Bitwise Files for ETFs to Bet on 2028 Presidential Election Outcomes

John NadaBy John Nada·Feb 18, 2026·4 min read
Bitwise Files for ETFs to Bet on 2028 Presidential Election Outcomes

Bitwise Asset Management aims to introduce ETFs that enable betting on the 2028 U.S. presidential election outcomes, marking a novel intersection of finance and politics.

Bitwise Asset Management is set to launch a new category of exchange-traded funds (ETFs) that will allow investors to speculate on the outcomes of U.S. presidential elections, starting with the 2028 election. Under the branding 'Prediction Shares,' Bitwise has filed with the Securities and Exchange Commission (SEC) for two ETFs that will track prediction markets focused on the Democratic and Republican candidates' chances of winning. The introduction of these ETFs marks a significant development in the intersection of finance and political forecasting.

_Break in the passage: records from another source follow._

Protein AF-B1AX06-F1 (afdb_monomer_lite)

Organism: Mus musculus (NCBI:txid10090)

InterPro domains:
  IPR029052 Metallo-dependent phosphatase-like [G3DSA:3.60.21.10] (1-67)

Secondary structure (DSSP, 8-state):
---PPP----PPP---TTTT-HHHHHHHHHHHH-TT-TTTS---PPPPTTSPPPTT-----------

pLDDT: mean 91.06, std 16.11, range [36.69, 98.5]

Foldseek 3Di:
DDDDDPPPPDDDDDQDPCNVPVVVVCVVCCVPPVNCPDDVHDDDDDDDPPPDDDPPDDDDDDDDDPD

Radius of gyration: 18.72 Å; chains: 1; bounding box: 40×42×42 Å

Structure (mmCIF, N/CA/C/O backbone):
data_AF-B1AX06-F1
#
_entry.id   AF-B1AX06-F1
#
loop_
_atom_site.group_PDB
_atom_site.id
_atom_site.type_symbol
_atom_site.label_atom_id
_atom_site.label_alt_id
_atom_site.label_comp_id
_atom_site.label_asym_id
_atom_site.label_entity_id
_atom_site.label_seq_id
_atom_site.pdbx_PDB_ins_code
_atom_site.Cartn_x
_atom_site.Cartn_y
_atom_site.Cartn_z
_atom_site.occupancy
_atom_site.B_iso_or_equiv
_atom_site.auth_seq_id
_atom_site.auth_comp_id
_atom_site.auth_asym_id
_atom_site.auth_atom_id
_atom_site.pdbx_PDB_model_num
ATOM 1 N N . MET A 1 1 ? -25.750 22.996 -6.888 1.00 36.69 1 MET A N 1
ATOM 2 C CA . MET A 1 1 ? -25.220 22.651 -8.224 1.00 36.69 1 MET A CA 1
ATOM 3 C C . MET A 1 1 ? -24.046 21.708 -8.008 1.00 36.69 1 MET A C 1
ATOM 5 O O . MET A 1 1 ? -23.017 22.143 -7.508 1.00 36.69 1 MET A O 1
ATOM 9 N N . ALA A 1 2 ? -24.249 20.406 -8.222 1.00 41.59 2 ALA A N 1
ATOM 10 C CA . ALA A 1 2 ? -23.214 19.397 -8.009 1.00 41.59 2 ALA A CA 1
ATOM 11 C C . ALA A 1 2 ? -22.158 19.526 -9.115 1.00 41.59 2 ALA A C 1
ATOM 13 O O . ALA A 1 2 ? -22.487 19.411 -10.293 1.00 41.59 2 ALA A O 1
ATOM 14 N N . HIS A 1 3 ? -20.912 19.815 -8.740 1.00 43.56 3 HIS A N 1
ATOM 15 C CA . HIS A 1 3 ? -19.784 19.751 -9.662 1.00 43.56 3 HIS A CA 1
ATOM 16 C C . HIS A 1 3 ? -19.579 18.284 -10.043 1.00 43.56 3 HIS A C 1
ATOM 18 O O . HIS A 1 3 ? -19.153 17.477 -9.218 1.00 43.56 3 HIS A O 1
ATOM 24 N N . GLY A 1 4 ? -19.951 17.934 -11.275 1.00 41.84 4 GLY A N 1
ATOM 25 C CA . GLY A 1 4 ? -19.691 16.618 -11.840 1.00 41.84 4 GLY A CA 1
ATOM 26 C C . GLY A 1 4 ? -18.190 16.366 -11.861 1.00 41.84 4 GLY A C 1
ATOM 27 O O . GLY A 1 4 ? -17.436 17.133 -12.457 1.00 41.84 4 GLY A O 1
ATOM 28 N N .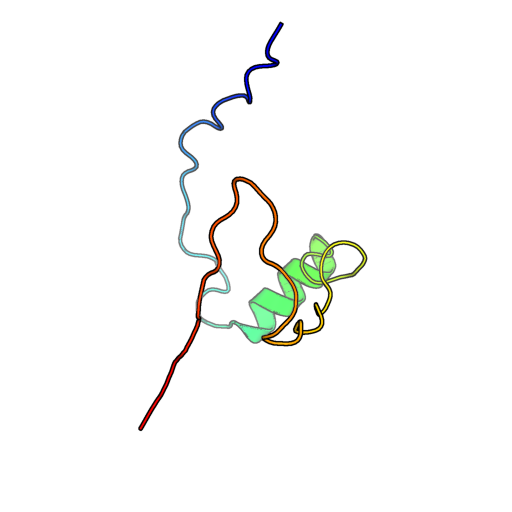 ILE A 1 5 ? -17.758 15.303 -11.188 1.00 60.91 5 ILE A N 1
ATOM 29 C CA . ILE A 1 5 ? -16.395 14.795 -11.306 1.00 60.91 5 ILE A CA 1
ATOM 30 C C . ILE A 1 5 ? -16.253 14.348 -12.767 1.00 60.91 5 ILE A C 1
ATOM 32 O O . ILE A 1 5 ? -17.052 13.511 -13.201 1.00 60.91 5 ILE A O 1
ATOM 36 N N . PRO A 1 6 ? -15.321 14.905 -13.560 1.00 51.19 6 PRO A N 1
ATOM 37 C CA . PRO A 1 6 ? -15.127 14.434 -14.920 1.00 51.19 6 PRO A CA 1
ATOM 38 C C . PRO A 1 6 ? -14.782 12.946 -14.853 1.00 51.19 6 PRO A C 1
ATOM 40 O O . PRO A 1 6 ? -13.819 12.555 -14.193 1.00 51.19 6 PRO A O 1
ATOM 43 N N . SER A 1 7 ? -15.601 12.118 -15.508 1.00 58.75 7 SER A N 1
ATOM 44 C CA . SER A 1 7 ? -15.293 10.713 -15.759 1.00 58.75 7 SER A CA 1
ATOM 45 C C . SER A 1 7 ? -13.960 10.685 -16.490 1.00 58.75 7 SER A C 1
ATOM 47 O O . SER A 1 7 ? -13.916 10.967 -17.688 1.00 58.75 7 SER A O 1
ATOM 49 N N . GLN A 1 8 ? -12.869 10.404 -15.775 1.00 63.94 8 GLN A N 1
ATOM 50 C CA . GLN A 1 8 ? -11.579 10.166 -16.402 1.00 63.94 8 GLN A CA 1
ATOM 51 C C . GLN A 1 8 ? -11.811 9.066 -17.439 1.00 63.94 8 GLN A C 1
ATOM 53 O O . GLN A 1 8 ? -12.278 7.978 -17.101 1.00 63.94 8 GLN A O 1
ATOM 58 N N . GLY A 1 9 ? -11.624 9.403 -18.720 1.00 69.19 9 GLY A N 1
ATOM 59 C CA . GLY A 1 9 ? -11.819 8.465 -19.821 1.00 69.19 9 GLY A CA 1
ATOM 60 C C . GLY A 1 9 ? -11.018 7.186 -19.580 1.00 69.19 9 GLY A C 1
ATOM 61 O O . GLY A 1 9 ? -10.068 7.184 -18.800 1.00 69.19 9 GLY A O 1
ATOM 62 N N . LYS A 1 10 ? -11.409 6.086 -20.229 1.00 80.06 10 LYS A N 1
ATOM 63 C CA . LYS A 1 10 ? -10.755 4.782 -20.061 1.00 80.06 10 LYS A CA 1
ATOM 64 C C . LYS A 1 10 ? -9.236 4.923 -20.246 1.00 80.06 10 LYS A C 1
ATOM 66 O O . LYS A 1 10 ? -8.766 5.120 -21.363 1.00 80.06 10 LYS A O 1
ATOM 71 N N . VAL A 1 11 ? -8.486 4.830 -19.150 1.00 89.38 11 VAL A N 1
ATOM 72 C CA . VAL A 1 11 ? -7.022 4.862 -19.170 1.00 89.38 11 VAL A CA 1
ATOM 73 C C . VAL A 1 11 ? -6.535 3.482 -19.600 1.00 89.38 11 VAL A C 1
ATOM 75 O O . VAL A 1 11 ? -6.880 2.476 -18.980 1.00 89.38 11 VAL A O 1
ATOM 78 N N . THR A 1 12 ? -5.750 3.423 -20.672 1.00 93.38 12 THR A N 1
ATOM 79 C CA . THR A 1 12 ? -5.081 2.188 -21.098 1.00 93.38 12 THR A CA 1
ATOM 80 C C . THR A 1 12 ? -3.744 2.080 -20.372 1.00 93.38 12 THR A C 1
ATOM 82 O O . THR A 1 12 ? -2.901 2.961 -20.514 1.00 93.38 12 THR A O 1
ATOM 85 N N . ILE A 1 13 ? -3.551 1.007 -19.604 1.00 93.69 13 ILE A N 1
ATOM 86 C CA . ILE A 1 13 ? -2.298 0.704 -18.901 1.00 93.69 13 ILE A CA 1
ATOM 87 C C . ILE A 1 13 ? -1.548 -0.377 -19.678 1.00 93.69 13 ILE A C 1
ATOM 89 O O . ILE A 1 13 ? -2.140 -1.382 -20.071 1.00 93.69 13 ILE A O 1
ATOM 93 N N . THR A 1 14 ? -0.252 -0.172 -19.893 1.00 96.19 14 THR A N 1
ATOM 94 C CA . THR A 1 14 ? 0.650 -1.136 -20.536 1.00 96.19 14 THR A CA 1
ATOM 95 C C . THR A 1 14 ? 1.664 -1.675 -19.531 1.00 96.19 14 THR A C 1
ATOM 97 O O . THR A 1 14 ? 1.824 -1.117 -18.446 1.00 96.19 14 THR A O 1
ATOM 100 N N . VAL A 1 15 ? 2.350 -2.765 -19.884 1.00 97.62 15 VAL A N 1
ATOM 101 C CA . VAL A 1 15 ? 3.454 -3.295 -19.070 1.00 97.62 15 VAL A CA 1
ATOM 102 C C . VAL A 1 15 ? 4.553 -2.239 -18.968 1.00 97.62 15 VAL A C 1
ATOM 104 O O . VAL A 1 15 ? 4.954 -1.657 -19.975 1.00 97.62 15 VAL A O 1
ATOM 107 N N . ASP A 1 16 ? 4.996 -1.984 -17.742 1.00 97.50 16 ASP A N 1
ATOM 108 C CA . ASP A 1 16 ? 6.049 -1.023 -17.432 1.00 97.50 16 ASP A CA 1
ATOM 109 C C . ASP A 1 16 ? 7.419 -1.528 -17.903 1.00 97.50 16 ASP A C 1
ATOM 111 O O . ASP A 1 16 ? 7.721 -2.715 -17.757 1.00 97.50 16 ASP A O 1
ATOM 115 N N . GLU A 1 17 ? 8.277 -0.637 -18.403 1.00 97.94 17 GLU A N 1
ATOM 116 C CA . GLU A 1 17 ? 9.654 -0.978 -18.791 1.00 97.94 17 GLU A CA 1
ATOM 117 C C . GLU A 1 17 ? 10.439 -1.609 -17.627 1.00 97.94 17 GLU A C 1
ATOM 119 O O . GLU A 1 17 ? 11.199 -2.560 -17.812 1.00 97.94 17 GLU A O 1
ATOM 124 N N . TYR A 1 18 ? 10.185 -1.153 -16.399 1.00 97.44 18 TYR A N 1
ATOM 125 C CA . TYR A 1 18 ? 10.824 -1.649 -15.185 1.00 97.44 18 TYR A CA 1
ATOM 126 C C . TYR A 1 18 ? 10.016 -2.751 -14.487 1.00 97.44 18 TYR A C 1
ATOM 128 O O . TYR A 1 18 ? 10.316 -3.096 -13.342 1.00 97.44 18 TYR A O 1
ATOM 136 N N . SER A 1 19 ? 9.018 -3.352 -15.149 1.00 97.88 19 SER A N 1
ATOM 137 C CA . SER A 1 19 ? 8.121 -4.347 -14.538 1.00 97.88 19 SER A CA 1
ATOM 138 C C . SER A 1 19 ? 8.853 -5.541 -13.913 1.00 97.88 19 SER A C 1
ATOM 140 O O . SER A 1 19 ? 8.354 -6.111 -12.947 1.00 97.88 19 SER A O 1
ATOM 142 N N . SER A 1 20 ? 10.009 -5.936 -14.455 1.00 98.31 20 SER A N 1
ATOM 143 C CA . SER A 1 20 ? 10.813 -7.055 -13.929 1.00 98.31 20 SER A CA 1
ATOM 144 C C . SER A 1 20 ? 11.863 -6.627 -12.893 1.00 98.31 20 SER A C 1
ATOM 146 O O . SER A 1 20 ? 12.545 -7.478 -12.334 1.00 98.31 20 SER A O 1
ATOM 148 N N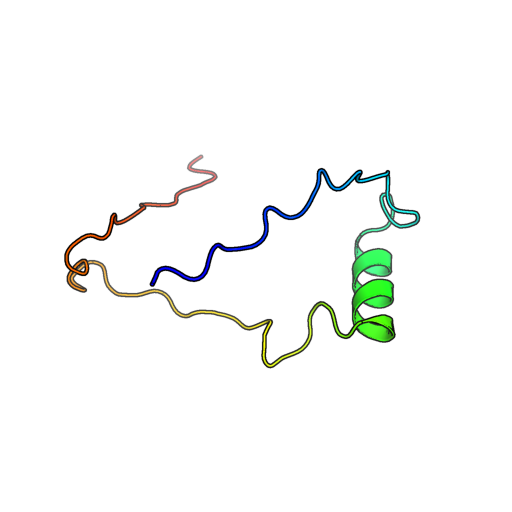 . ASN A 1 21 ? 12.000 -5.325 -12.619 1.00 98.31 21 ASN A N 1
ATOM 149 C CA . ASN A 1 21 ? 13.008 -4.753 -11.723 1.00 98.31 21 ASN A CA 1
ATOM 150 C C . ASN A 1 21 ? 12.360 -3.733 -10.760 1.00 98.31 21 ASN A C 1
ATOM 152 O O . ASN A 1 21 ? 12.567 -2.525 -10.906 1.00 98.31 21 ASN A O 1
ATOM 156 N N . PRO A 1 22 ? 11.588 -4.178 -9.750 1.00 98.06 22 PRO A N 1
ATOM 157 C CA . PRO A 1 22 ? 10.753 -3.292 -8.931 1.00 98.06 22 PRO A CA 1
ATOM 158 C C . PRO A 1 22 ? 11.546 -2.237 -8.149 1.00 98.06 22 PRO A C 1
ATOM 160 O O . PRO A 1 22 ? 11.094 -1.101 -8.016 1.00 98.06 22 PRO A O 1
ATOM 163 N N . THR A 1 23 ? 12.755 -2.561 -7.681 1.00 98.31 23 THR A N 1
ATOM 164 C CA . THR A 1 23 ? 13.627 -1.584 -7.007 1.00 98.31 23 THR A CA 1
ATOM 165 C C . THR A 1 23 ? 14.043 -0.455 -7.951 1.00 98.31 23 THR A C 1
ATOM 167 O O . THR A 1 23 ? 14.034 0.710 -7.565 1.00 98.31 23 THR A O 1
ATOM 170 N N . GLN A 1 24 ? 14.361 -0.777 -9.209 1.00 98.31 24 GLN A N 1
ATOM 171 C CA . GLN A 1 24 ? 14.693 0.238 -10.211 1.00 98.31 24 GLN A CA 1
ATOM 172 C C . GLN A 1 24 ? 13.459 1.047 -10.609 1.00 98.31 24 GLN A C 1
ATOM 174 O O . GLN A 1 24 ? 13.565 2.264 -10.732 1.00 98.31 24 GLN A O 1
ATOM 179 N N . ALA A 1 25 ? 12.291 0.406 -10.727 1.00 98.50 25 ALA A N 1
ATOM 180 C CA . ALA A 1 25 ? 11.024 1.096 -10.960 1.00 98.50 25 ALA A CA 1
ATOM 181 C C . ALA A 1 25 ? 10.757 2.137 -9.862 1.00 98.50 25 ALA A C 1
ATOM 183 O O . ALA A 1 25 ? 10.445 3.291 -10.160 1.00 98.50 25 ALA A O 1
ATOM 184 N N . PHE A 1 26 ? 10.942 1.753 -8.593 1.00 98.50 26 PHE A N 1
ATOM 185 C CA . PHE A 1 26 ? 10.813 2.662 -7.460 1.00 98.50 26 PHE A CA 1
ATOM 186 C C . PHE A 1 26 ? 11.726 3.879 -7.627 1.00 98.50 26 PHE A C 1
ATOM 188 O O . PHE A 1 26 ? 11.240 5.007 -7.617 1.00 98.50 26 PHE A O 1
ATOM 195 N N . THR A 1 27 ? 13.026 3.667 -7.854 1.00 98.25 27 THR A N 1
ATOM 196 C CA . THR A 1 27 ? 13.993 4.758 -8.042 1.00 98.25 27 THR A CA 1
ATOM 197 C C . THR A 1 27 ? 13.649 5.640 -9.242 1.00 98.25 27 THR A C 1
ATOM 199 O O . THR A 1 27 ? 13.624 6.860 -9.100 1.00 98.25 27 THR A O 1
ATOM 202 N N . HIS A 1 28 ? 13.340 5.047 -10.397 1.00 98.44 28 HIS A N 1
ATOM 203 C CA . HIS A 1 28 ? 12.998 5.767 -11.624 1.00 98.44 28 HIS A CA 1
ATOM 204 C C . HIS A 1 28 ? 11.805 6.706 -11.408 1.00 98.44 28 HIS A C 1
ATOM 206 O O . HIS A 1 28 ? 11.886 7.908 -11.670 1.00 98.44 28 HIS A O 1
ATOM 212 N N . TYR A 1 29 ? 10.711 6.179 -10.855 1.00 98.50 29 TYR A N 1
ATOM 213 C CA . TYR A 1 29 ? 9.516 6.971 -10.588 1.00 98.50 29 TYR A CA 1
ATOM 214 C C . TYR A 1 29 ? 9.717 7.991 -9.469 1.00 98.50 29 TYR A C 1
ATOM 216 O O . TYR A 1 29 ? 9.158 9.089 -9.526 1.00 98.50 29 TYR A O 1
ATOM 224 N N . ASN A 1 30 ? 10.520 7.662 -8.460 1.00 97.81 30 ASN A N 1
ATOM 225 C CA . ASN A 1 30 ? 10.768 8.589 -7.370 1.00 97.81 30 ASN A CA 1
ATOM 226 C C . ASN A 1 30 ? 11.650 9.768 -7.795 1.00 97.81 30 ASN A C 1
ATOM 228 O O . ASN A 1 30 ? 11.406 10.882 -7.360 1.00 97.81 30 ASN A O 1
ATOM 232 N N . ILE A 1 31 ? 12.648 9.549 -8.654 1.00 97.75 31 ILE A N 1
ATOM 233 C CA . ILE A 1 31 ? 13.522 10.627 -9.138 1.00 97.75 31 ILE A CA 1
ATOM 234 C C . ILE A 1 31 ? 12.776 11.536 -10.118 1.00 97.75 31 ILE A C 1
ATOM 236 O O . ILE A 1 31 ? 12.836 12.755 -9.992 1.00 97.75 31 ILE A O 1
ATOM 240 N N . ASN A 1 32 ? 12.053 10.959 -11.080 1.00 97.31 32 ASN A N 1
ATOM 241 C CA . ASN A 1 32 ? 11.483 11.734 -12.186 1.00 97.31 32 ASN A CA 1
ATOM 242 C C . ASN A 1 32 ? 10.141 12.392 -11.851 1.00 97.31 32 ASN A C 1
ATOM 244 O O . ASN A 1 32 ? 9.747 13.358 -12.498 1.00 97.31 32 ASN A O 1
ATOM 248 N N . GLN A 1 33 ? 9.410 11.843 -10.880 1.00 97.81 33 GLN A N 1
ATOM 249 C CA . GLN A 1 33 ? 8.044 12.274 -10.570 1.00 97.81 33 GLN A CA 1
ATOM 250 C C . GLN A 1 33 ? 7.831 12.515 -9.076 1.00 97.81 33 GLN A C 1
ATOM 252 O O . GLN A 1 33 ? 6.709 12.815 -8.673 1.00 97.81 33 GLN A O 1
ATOM 257 N N . SER A 1 34 ? 8.864 12.337 -8.241 1.00 97.31 34 SER A N 1
ATOM 258 C CA . SER A 1 34 ? 8.725 12.372 -6.779 1.00 97.31 34 SER A CA 1
ATOM 259 C C . SER A 1 34 ? 7.611 11.443 -6.284 1.00 97.31 34 SER A C 1
ATOM 261 O O . SER A 1 34 ? 6.936 11.737 -5.299 1.00 97.31 34 SER A O 1
ATOM 263 N N . ARG A 1 35 ? 7.390 10.321 -6.992 1.00 98.25 35 ARG A N 1
ATOM 264 C CA . ARG A 1 35 ? 6.186 9.485 -6.855 1.00 98.25 35 ARG A CA 1
ATOM 265 C C . ARG A 1 35 ? 5.988 8.921 -5.449 1.00 98.25 35 ARG A C 1
ATOM 267 O O . ARG A 1 35 ? 4.854 8.649 -5.072 1.00 98.25 35 ARG A O 1
ATOM 274 N N . PHE A 1 36 ? 7.068 8.745 -4.693 1.00 98.19 36 PHE A N 1
ATOM 275 C CA . PHE A 1 36 ? 7.055 8.181 -3.344 1.00 98.19 36 PHE A CA 1
ATOM 276 C C . PHE A 1 36 ? 7.608 9.161 -2.296 1.00 98.19 36 PHE A C 1
ATOM 278 O O . PHE A 1 36 ? 8.031 8.732 -1.226 1.00 98.19 36 PHE A O 1
ATOM 285 N N . GLN A 1 37 ? 7.623 10.466 -2.596 1.00 97.75 37 GLN A N 1
ATOM 286 C CA . GLN A 1 37 ? 8.067 11.513 -1.671 1.00 97.75 37 GLN A CA 1
ATOM 287 C C . GLN A 1 37 ? 6.891 12.151 -0.901 1.00 97.75 37 GLN A C 1
ATOM 289 O O . GLN A 1 37 ? 5.753 12.174 -1.390 1.00 97.75 37 GLN A O 1
ATOM 294 N N . PRO A 1 38 ? 7.145 12.736 0.287 1.00 96.94 38 PRO A N 1
ATOM 295 C CA .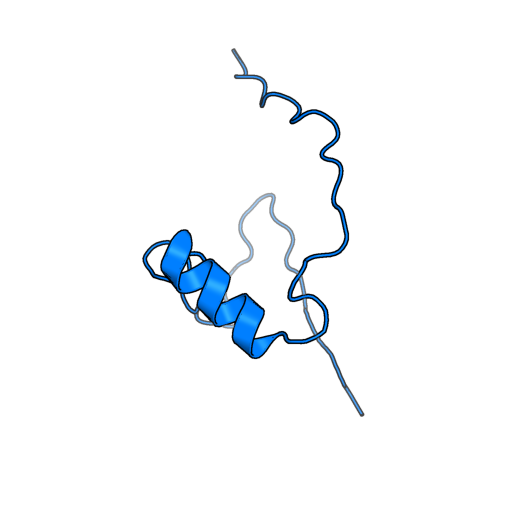 PRO A 1 38 ? 6.183 13.608 0.958 1.00 96.94 38 PRO A CA 1
ATOM 296 C C . PRO A 1 38 ? 5.873 14.860 0.110 1.00 96.94 38 PRO A C 1
ATOM 298 O O . PRO A 1 38 ? 6.657 15.230 -0.766 1.00 96.94 38 PRO A O 1
ATOM 301 N N . PRO A 1 39 ? 4.744 15.552 0.359 1.00 97.06 39 PRO A N 1
ATOM 302 C CA . PRO A 1 39 ? 3.823 15.369 1.490 1.00 97.06 39 PRO A CA 1
ATOM 303 C C . PRO A 1 39 ? 2.749 14.298 1.264 1.00 97.06 39 PRO A C 1
ATOM 305 O O . PRO A 1 39 ? 2.123 13.838 2.213 1.00 97.06 39 PRO A O 1
ATOM 308 N N . HIS A 1 40 ? 2.521 13.893 0.017 1.00 97.38 40 HIS A N 1
ATOM 309 C CA . HIS A 1 40 ? 1.372 13.056 -0.331 1.00 97.38 40 HIS A CA 1
ATOM 310 C C . HIS A 1 40 ? 1.582 11.573 -0.010 1.00 97.38 40 HIS A C 1
ATOM 312 O O . HIS A 1 40 ? 0.606 10.862 0.205 1.00 97.38 40 HIS A O 1
ATOM 318 N N . VAL A 1 41 ? 2.837 11.115 0.057 1.00 98.19 41 VAL A N 1
ATOM 319 C CA . VAL A 1 41 ? 3.184 9.744 0.447 1.00 98.19 41 VAL A CA 1
ATOM 320 C C . VAL A 1 41 ? 3.776 9.762 1.850 1.00 98.19 41 VAL A C 1
ATOM 322 O O . VAL A 1 41 ? 4.844 10.327 2.073 1.00 98.19 41 VAL A O 1
ATOM 325 N N . HIS A 1 42 ? 3.054 9.176 2.803 1.00 98.25 42 HIS A N 1
ATOM 326 C CA . HIS A 1 42 ? 3.464 9.075 4.201 1.00 98.25 42 HIS A CA 1
ATOM 327 C C . HIS A 1 42 ? 2.757 7.905 4.897 1.00 98.25 42 HIS A C 1
ATOM 329 O O . HIS A 1 42 ? 1.754 7.380 4.410 1.00 98.25 42 HIS A O 1
ATOM 335 N N . MET A 1 43 ? 3.303 7.498 6.041 1.00 98.31 43 MET A N 1
ATOM 336 C CA . MET A 1 43 ? 2.684 6.507 6.920 1.00 98.31 43 MET A CA 1
ATOM 337 C C . MET A 1 43 ? 1.465 7.109 7.623 1.00 98.31 43 MET A C 1
ATOM 339 O O . MET A 1 43 ? 1.491 8.277 8.002 1.00 98.31 43 MET A O 1
ATOM 343 N N . VAL A 1 44 ? 0.422 6.303 7.824 1.00 97.94 44 VAL A N 1
ATOM 344 C CA . VAL A 1 44 ? -0.768 6.684 8.596 1.00 97.94 44 VAL A CA 1
ATOM 345 C C . VAL A 1 44 ? -0.854 5.789 9.822 1.00 97.94 44 VAL A C 1
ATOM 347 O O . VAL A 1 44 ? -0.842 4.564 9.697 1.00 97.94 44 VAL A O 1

By offering this innovative product, Bitwise aims to tap into the increasing popularity of prediction markets, which have gained significant traction in recent years. Following the last U.S. election, these markets have reportedly processed trading volumes of around $10 billion monthly, showcasing their growing acceptance among investors looking to gain insights into electoral outcomes. Under the 'Prediction Shares' branding, Bitwise has filed to list two ETFs that will specifically target betting on the outcome of the 2028 presidential election.

One ETF will focus on a Democratic winner, while the other will bet on a Republican victory. This dual structure allows investors to align their investment strategies with their political beliefs or to hedge against the outcomes they perceive as likely. By investing in these ETFs, users can participate in the political forecasting market without needing to navigate the complexities of prediction platforms like Polymarket. This move follows Bitwise's earlier introduction of four equivalent products aimed at predicting outcomes for the 2026 mid-term elections, which will include predictions for both the House of Representatives and the Senate.

Each of these ETFs will strategically invest their assets in prediction market bets that correspond to the political outcomes represented by the respective fund. This innovative investment vehicle mirrors how a bitcoin ETF allows exposure to cryptocurrency without the need for direct ownership, providing a similar convenience for political predictions. The rise of prediction markets has been driven by their ability to aggregate information and sentiments regarding political events, making them an appealing option for investors who want to capitalize on uncertainty. By leveraging the predictive power of these markets, Bitwise seeks to provide a structured and regulated means for investors to engage with political outcomes.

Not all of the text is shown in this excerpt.